━━━━━ Input

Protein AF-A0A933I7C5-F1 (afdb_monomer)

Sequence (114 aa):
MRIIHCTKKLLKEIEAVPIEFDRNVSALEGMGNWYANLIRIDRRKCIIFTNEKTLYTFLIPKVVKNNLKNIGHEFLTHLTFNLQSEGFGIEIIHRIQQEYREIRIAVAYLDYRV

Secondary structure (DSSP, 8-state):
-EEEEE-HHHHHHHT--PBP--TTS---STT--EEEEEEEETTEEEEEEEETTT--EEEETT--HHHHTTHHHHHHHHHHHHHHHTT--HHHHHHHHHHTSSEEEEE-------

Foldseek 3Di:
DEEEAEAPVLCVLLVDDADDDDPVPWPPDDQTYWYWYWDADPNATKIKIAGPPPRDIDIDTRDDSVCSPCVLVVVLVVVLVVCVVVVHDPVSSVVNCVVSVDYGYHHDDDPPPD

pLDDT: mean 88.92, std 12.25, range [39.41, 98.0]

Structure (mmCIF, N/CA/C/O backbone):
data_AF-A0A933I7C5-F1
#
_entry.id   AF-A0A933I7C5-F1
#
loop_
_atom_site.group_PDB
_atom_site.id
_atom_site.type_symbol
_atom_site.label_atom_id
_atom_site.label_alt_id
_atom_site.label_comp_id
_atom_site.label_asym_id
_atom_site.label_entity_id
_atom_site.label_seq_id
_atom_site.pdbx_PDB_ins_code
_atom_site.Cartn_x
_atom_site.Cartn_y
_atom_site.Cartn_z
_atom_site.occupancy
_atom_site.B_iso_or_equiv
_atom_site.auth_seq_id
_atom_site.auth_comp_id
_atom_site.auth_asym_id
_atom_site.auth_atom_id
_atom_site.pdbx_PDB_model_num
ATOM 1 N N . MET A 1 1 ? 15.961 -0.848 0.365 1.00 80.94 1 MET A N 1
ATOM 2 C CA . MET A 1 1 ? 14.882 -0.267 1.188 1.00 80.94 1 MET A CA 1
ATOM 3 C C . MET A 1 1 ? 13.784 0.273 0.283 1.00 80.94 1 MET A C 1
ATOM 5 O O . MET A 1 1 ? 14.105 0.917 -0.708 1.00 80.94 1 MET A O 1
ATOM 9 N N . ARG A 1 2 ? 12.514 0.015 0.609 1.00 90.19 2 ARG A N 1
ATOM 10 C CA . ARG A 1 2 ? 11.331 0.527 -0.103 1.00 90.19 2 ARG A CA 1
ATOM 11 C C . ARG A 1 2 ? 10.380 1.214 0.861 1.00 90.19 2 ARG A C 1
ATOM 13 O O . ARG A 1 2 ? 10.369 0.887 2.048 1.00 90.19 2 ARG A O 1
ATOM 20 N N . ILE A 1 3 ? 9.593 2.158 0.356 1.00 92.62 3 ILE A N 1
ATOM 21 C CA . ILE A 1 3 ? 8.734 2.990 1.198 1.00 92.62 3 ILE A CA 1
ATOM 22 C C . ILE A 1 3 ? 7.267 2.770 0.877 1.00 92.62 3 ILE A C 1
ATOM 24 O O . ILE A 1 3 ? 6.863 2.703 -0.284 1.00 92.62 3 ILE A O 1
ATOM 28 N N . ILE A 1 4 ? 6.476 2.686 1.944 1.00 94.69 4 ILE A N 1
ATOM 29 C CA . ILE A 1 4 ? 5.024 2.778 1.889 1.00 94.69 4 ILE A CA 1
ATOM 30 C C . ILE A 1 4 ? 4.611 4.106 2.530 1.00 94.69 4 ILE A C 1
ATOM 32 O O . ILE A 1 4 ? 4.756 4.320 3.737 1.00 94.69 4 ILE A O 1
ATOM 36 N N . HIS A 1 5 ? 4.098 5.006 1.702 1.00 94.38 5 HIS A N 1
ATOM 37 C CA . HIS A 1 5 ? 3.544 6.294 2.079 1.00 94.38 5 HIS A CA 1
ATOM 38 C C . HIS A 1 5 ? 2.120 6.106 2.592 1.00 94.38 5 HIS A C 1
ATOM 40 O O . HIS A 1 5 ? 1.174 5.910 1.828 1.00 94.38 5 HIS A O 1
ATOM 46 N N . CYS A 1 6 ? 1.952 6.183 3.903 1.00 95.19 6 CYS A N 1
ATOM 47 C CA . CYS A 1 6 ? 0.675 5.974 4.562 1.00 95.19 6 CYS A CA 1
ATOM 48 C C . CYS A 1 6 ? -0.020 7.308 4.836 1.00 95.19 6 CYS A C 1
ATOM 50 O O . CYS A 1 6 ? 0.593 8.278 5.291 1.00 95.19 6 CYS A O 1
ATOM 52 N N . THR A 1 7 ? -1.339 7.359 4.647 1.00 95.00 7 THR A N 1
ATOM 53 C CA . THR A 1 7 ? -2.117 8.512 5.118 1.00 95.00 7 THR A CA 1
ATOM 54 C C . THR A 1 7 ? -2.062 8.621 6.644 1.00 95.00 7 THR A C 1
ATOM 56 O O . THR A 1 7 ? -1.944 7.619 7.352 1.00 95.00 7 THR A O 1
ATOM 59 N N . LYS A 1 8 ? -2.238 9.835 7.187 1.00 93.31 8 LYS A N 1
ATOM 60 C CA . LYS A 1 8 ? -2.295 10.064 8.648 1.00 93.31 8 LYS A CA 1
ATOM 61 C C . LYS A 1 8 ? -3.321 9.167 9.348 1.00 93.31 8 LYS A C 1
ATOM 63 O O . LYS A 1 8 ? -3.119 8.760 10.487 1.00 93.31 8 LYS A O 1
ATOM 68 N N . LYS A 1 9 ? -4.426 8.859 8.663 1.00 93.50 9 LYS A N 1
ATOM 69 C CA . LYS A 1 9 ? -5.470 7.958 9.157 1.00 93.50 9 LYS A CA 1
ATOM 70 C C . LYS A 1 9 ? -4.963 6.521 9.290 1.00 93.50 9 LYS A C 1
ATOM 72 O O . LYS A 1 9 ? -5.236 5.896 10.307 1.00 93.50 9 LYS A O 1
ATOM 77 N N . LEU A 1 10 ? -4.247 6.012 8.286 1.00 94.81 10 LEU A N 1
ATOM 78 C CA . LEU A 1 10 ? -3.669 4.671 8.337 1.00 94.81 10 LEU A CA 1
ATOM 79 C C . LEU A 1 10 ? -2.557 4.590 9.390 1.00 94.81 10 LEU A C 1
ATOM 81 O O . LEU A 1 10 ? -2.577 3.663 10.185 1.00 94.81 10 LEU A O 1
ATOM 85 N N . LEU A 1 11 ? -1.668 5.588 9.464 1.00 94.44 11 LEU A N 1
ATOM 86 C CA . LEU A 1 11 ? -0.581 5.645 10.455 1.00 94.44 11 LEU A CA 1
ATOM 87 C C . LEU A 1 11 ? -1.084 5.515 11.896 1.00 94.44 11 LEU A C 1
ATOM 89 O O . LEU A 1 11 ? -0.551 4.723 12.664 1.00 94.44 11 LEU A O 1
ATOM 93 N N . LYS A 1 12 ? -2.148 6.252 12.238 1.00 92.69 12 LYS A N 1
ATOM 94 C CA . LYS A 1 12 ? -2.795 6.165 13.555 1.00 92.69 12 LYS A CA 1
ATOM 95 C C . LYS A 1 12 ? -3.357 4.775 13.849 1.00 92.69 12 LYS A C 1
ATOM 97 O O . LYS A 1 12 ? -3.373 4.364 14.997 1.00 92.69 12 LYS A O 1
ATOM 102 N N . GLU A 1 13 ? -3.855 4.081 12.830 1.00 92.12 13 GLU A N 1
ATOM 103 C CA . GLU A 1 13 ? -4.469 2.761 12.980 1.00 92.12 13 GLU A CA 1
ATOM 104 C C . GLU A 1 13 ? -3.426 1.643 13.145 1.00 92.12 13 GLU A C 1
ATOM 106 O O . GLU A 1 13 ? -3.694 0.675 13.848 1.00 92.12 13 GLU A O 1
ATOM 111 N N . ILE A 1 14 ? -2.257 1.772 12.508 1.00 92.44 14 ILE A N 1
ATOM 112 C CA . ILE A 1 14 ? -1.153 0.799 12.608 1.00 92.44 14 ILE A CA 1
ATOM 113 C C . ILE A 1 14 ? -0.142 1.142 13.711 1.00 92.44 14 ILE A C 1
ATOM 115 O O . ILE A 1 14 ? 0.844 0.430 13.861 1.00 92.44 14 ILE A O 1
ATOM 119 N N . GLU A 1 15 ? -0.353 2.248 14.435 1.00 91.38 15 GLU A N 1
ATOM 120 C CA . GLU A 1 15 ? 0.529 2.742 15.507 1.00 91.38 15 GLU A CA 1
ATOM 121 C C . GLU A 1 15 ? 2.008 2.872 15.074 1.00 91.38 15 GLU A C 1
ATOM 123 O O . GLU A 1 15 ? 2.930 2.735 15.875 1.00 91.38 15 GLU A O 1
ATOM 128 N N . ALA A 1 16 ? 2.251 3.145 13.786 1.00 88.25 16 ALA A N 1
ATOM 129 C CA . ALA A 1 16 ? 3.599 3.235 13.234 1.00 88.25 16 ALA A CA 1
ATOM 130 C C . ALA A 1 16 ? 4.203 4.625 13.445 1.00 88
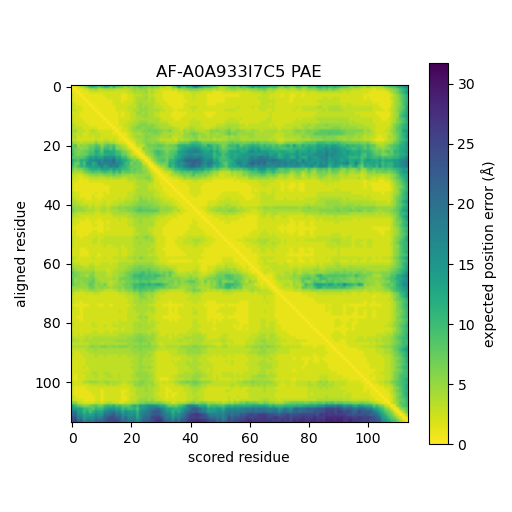.25 16 ALA A C 1
ATOM 132 O O . ALA A 1 16 ? 3.544 5.645 13.228 1.00 88.25 16 ALA A O 1
ATOM 133 N N . VAL A 1 17 ? 5.495 4.654 13.772 1.00 89.25 17 VAL A N 1
ATOM 134 C CA . VAL A 1 17 ? 6.311 5.871 13.753 1.00 89.25 17 VAL A CA 1
ATOM 135 C C . VAL A 1 17 ? 6.850 6.052 12.329 1.00 89.25 17 VAL A C 1
ATOM 137 O O . VAL A 1 17 ? 7.671 5.239 11.895 1.00 89.25 17 VAL A O 1
ATOM 140 N N . PRO A 1 18 ? 6.370 7.047 11.560 1.00 91.56 18 PRO A N 1
ATOM 141 C CA . PRO A 1 18 ? 6.856 7.265 10.206 1.00 91.56 18 PRO A CA 1
ATOM 142 C C . PRO A 1 18 ? 8.286 7.814 10.231 1.00 91.56
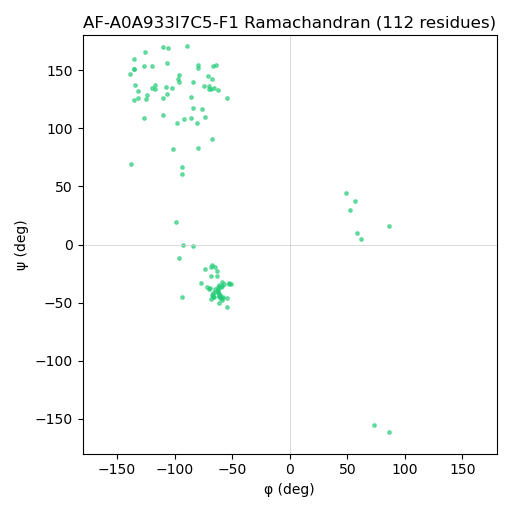 18 PRO A C 1
ATOM 144 O O . PRO A 1 18 ? 8.633 8.612 11.101 1.00 91.56 18 PRO A O 1
ATOM 147 N N . ILE A 1 19 ? 9.095 7.424 9.249 1.00 91.62 19 ILE A N 1
ATOM 148 C CA . ILE A 1 19 ? 10.397 8.046 9.003 1.00 91.62 19 ILE A CA 1
ATOM 149 C C . ILE A 1 19 ? 10.225 9.364 8.244 1.00 91.62 19 ILE A C 1
ATOM 151 O O . ILE A 1 19 ? 9.284 9.525 7.457 1.00 91.62 19 ILE A O 1
ATOM 155 N N . GLU A 1 20 ? 11.165 10.287 8.441 1.00 84.44 20 GLU A N 1
ATOM 156 C CA . GLU A 1 20 ? 11.371 11.373 7.487 1.00 84.44 20 GLU A CA 1
ATOM 157 C C . GLU A 1 20 ? 11.967 10.793 6.204 1.00 84.44 20 GLU A C 1
ATOM 159 O O . GLU A 1 20 ? 12.876 9.962 6.237 1.00 84.44 20 GLU A O 1
ATOM 164 N N . PHE A 1 21 ? 11.420 11.199 5.064 1.00 76.62 21 PHE A N 1
ATOM 165 C CA . PHE A 1 21 ? 11.863 10.730 3.762 1.00 76.62 21 PHE A CA 1
ATOM 166 C C . PHE A 1 21 ? 11.973 11.904 2.800 1.00 76.62 21 PHE A C 1
ATOM 168 O O . PHE A 1 21 ? 11.001 12.635 2.587 1.00 76.62 21 PHE A O 1
ATOM 175 N N . ASP A 1 22 ? 13.157 12.057 2.211 1.00 72.44 22 ASP A N 1
ATOM 176 C CA . ASP A 1 22 ? 13.392 13.019 1.145 1.00 72.44 22 ASP A CA 1
ATOM 177 C C . ASP A 1 22 ? 12.808 12.490 -0.170 1.00 72.44 22 ASP A C 1
ATOM 179 O O . ASP A 1 22 ? 13.255 11.478 -0.710 1.00 72.44 22 ASP A O 1
ATOM 183 N N . ARG A 1 23 ? 11.818 13.207 -0.709 1.00 65.38 23 ARG A N 1
ATOM 184 C CA . ARG A 1 23 ? 11.150 12.867 -1.975 1.00 65.38 23 ARG A CA 1
ATOM 185 C C . ARG A 1 23 ? 12.090 12.901 -3.177 1.00 65.38 23 ARG A C 1
ATOM 187 O O . ARG A 1 23 ? 11.801 12.246 -4.174 1.00 65.38 23 ARG A O 1
ATOM 194 N N . ASN A 1 24 ? 13.204 13.628 -3.093 1.00 63.81 24 ASN A N 1
ATOM 195 C CA . ASN A 1 24 ? 14.211 13.629 -4.153 1.00 63.81 24 ASN A CA 1
ATOM 196 C C . ASN A 1 24 ? 14.923 12.272 -4.265 1.00 63.81 24 ASN A C 1
ATOM 198 O O . ASN A 1 24 ? 15.508 11.963 -5.301 1.00 63.81 24 ASN A O 1
ATOM 202 N N . VAL A 1 25 ? 14.829 11.432 -3.230 1.00 63.09 25 VAL A N 1
ATOM 203 C CA . VAL A 1 25 ? 15.370 10.073 -3.204 1.00 63.09 25 VAL A CA 1
ATOM 204 C C . VAL A 1 25 ? 14.280 9.090 -3.634 1.00 63.09 25 VAL A C 1
ATOM 206 O O . VAL A 1 25 ? 13.869 8.211 -2.882 1.00 63.09 25 VAL A O 1
ATOM 209 N N . SER A 1 26 ? 13.765 9.234 -4.858 1.00 61.81 26 SER A N 1
ATOM 210 C CA . SER A 1 26 ? 12.853 8.225 -5.406 1.00 61.81 26 SER A CA 1
ATOM 211 C C . SER A 1 26 ? 13.610 6.919 -5.644 1.00 61.81 26 SER A C 1
ATOM 213 O O . SER A 1 26 ? 14.771 6.911 -6.059 1.00 61.81 26 SER A O 1
ATOM 215 N N . ALA A 1 27 ? 12.958 5.790 -5.386 1.00 66.38 27 ALA A N 1
ATOM 216 C CA . ALA A 1 27 ? 13.543 4.493 -5.665 1.00 66.38 27 ALA A CA 1
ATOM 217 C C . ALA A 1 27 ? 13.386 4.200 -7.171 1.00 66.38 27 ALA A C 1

━━━━━━━━━━

What to produce: From the line containing "ATOM 179 O O" down to the last line of the data, transcribe every line exactly; nothing else should appear.

Answer section:
ATOM 179 O O . ASP A 1 22 ? 13.255 11.478 -0.710 1.00 72.44 22 ASP A O 1
ATOM 183 N N . ARG A 1 23 ? 11.818 13.207 -0.709 1.00 65.38 23 ARG A N 1
ATOM 184 C CA . ARG A 1 23 ? 11.150 12.867 -1.975 1.00 65.38 23 ARG A CA 1
ATOM 185 C C . ARG A 1 23 ? 12.090 12.901 -3.177 1.00 65.38 23 ARG A C 1
ATOM 187 O O . ARG A 1 23 ? 11.801 12.246 -4.174 1.00 65.38 23 ARG A O 1
ATOM 194 N N . ASN A 1 24 ? 13.204 13.628 -3.093 1.00 63.81 24 ASN A N 1
ATOM 195 C CA . ASN A 1 24 ? 14.211 13.629 -4.153 1.00 63.81 24 ASN A CA 1
ATOM 196 C C . ASN A 1 24 ? 14.923 12.272 -4.265 1.00 63.81 24 ASN A C 1
ATOM 198 O O . ASN A 1 24 ? 15.508 11.963 -5.301 1.00 63.81 24 ASN A O 1
ATOM 202 N N . VAL A 1 25 ? 14.829 11.432 -3.230 1.00 63.09 25 VAL A N 1
ATOM 203 C CA . VAL A 1 25 ? 15.370 10.073 -3.204 1.00 63.09 25 VAL A CA 1
ATOM 204 C C . VAL A 1 25 ? 14.280 9.090 -3.634 1.00 63.09 25 VAL A C 1
ATOM 206 O O . VAL A 1 25 ? 13.869 8.211 -2.882 1.00 63.09 25 VAL A O 1
ATOM 209 N N . SER A 1 26 ? 13.765 9.234 -4.858 1.00 61.81 26 SER A N 1
ATOM 210 C CA . SER A 1 26 ? 12.853 8.225 -5.406 1.00 61.81 26 SER A CA 1
ATOM 211 C C . SER A 1 26 ? 13.610 6.919 -5.644 1.00 61.81 26 SER A C 1
ATOM 213 O O . SER A 1 26 ? 14.771 6.911 -6.059 1.00 61.81 26 SER A O 1
ATOM 215 N N . ALA A 1 27 ? 12.958 5.790 -5.386 1.00 66.38 27 ALA A N 1
ATOM 216 C CA . ALA A 1 27 ? 13.543 4.493 -5.665 1.00 66.38 27 ALA A CA 1
ATOM 217 C C . ALA A 1 27 ? 13.386 4.200 -7.171 1.00 66.38 27 ALA A C 1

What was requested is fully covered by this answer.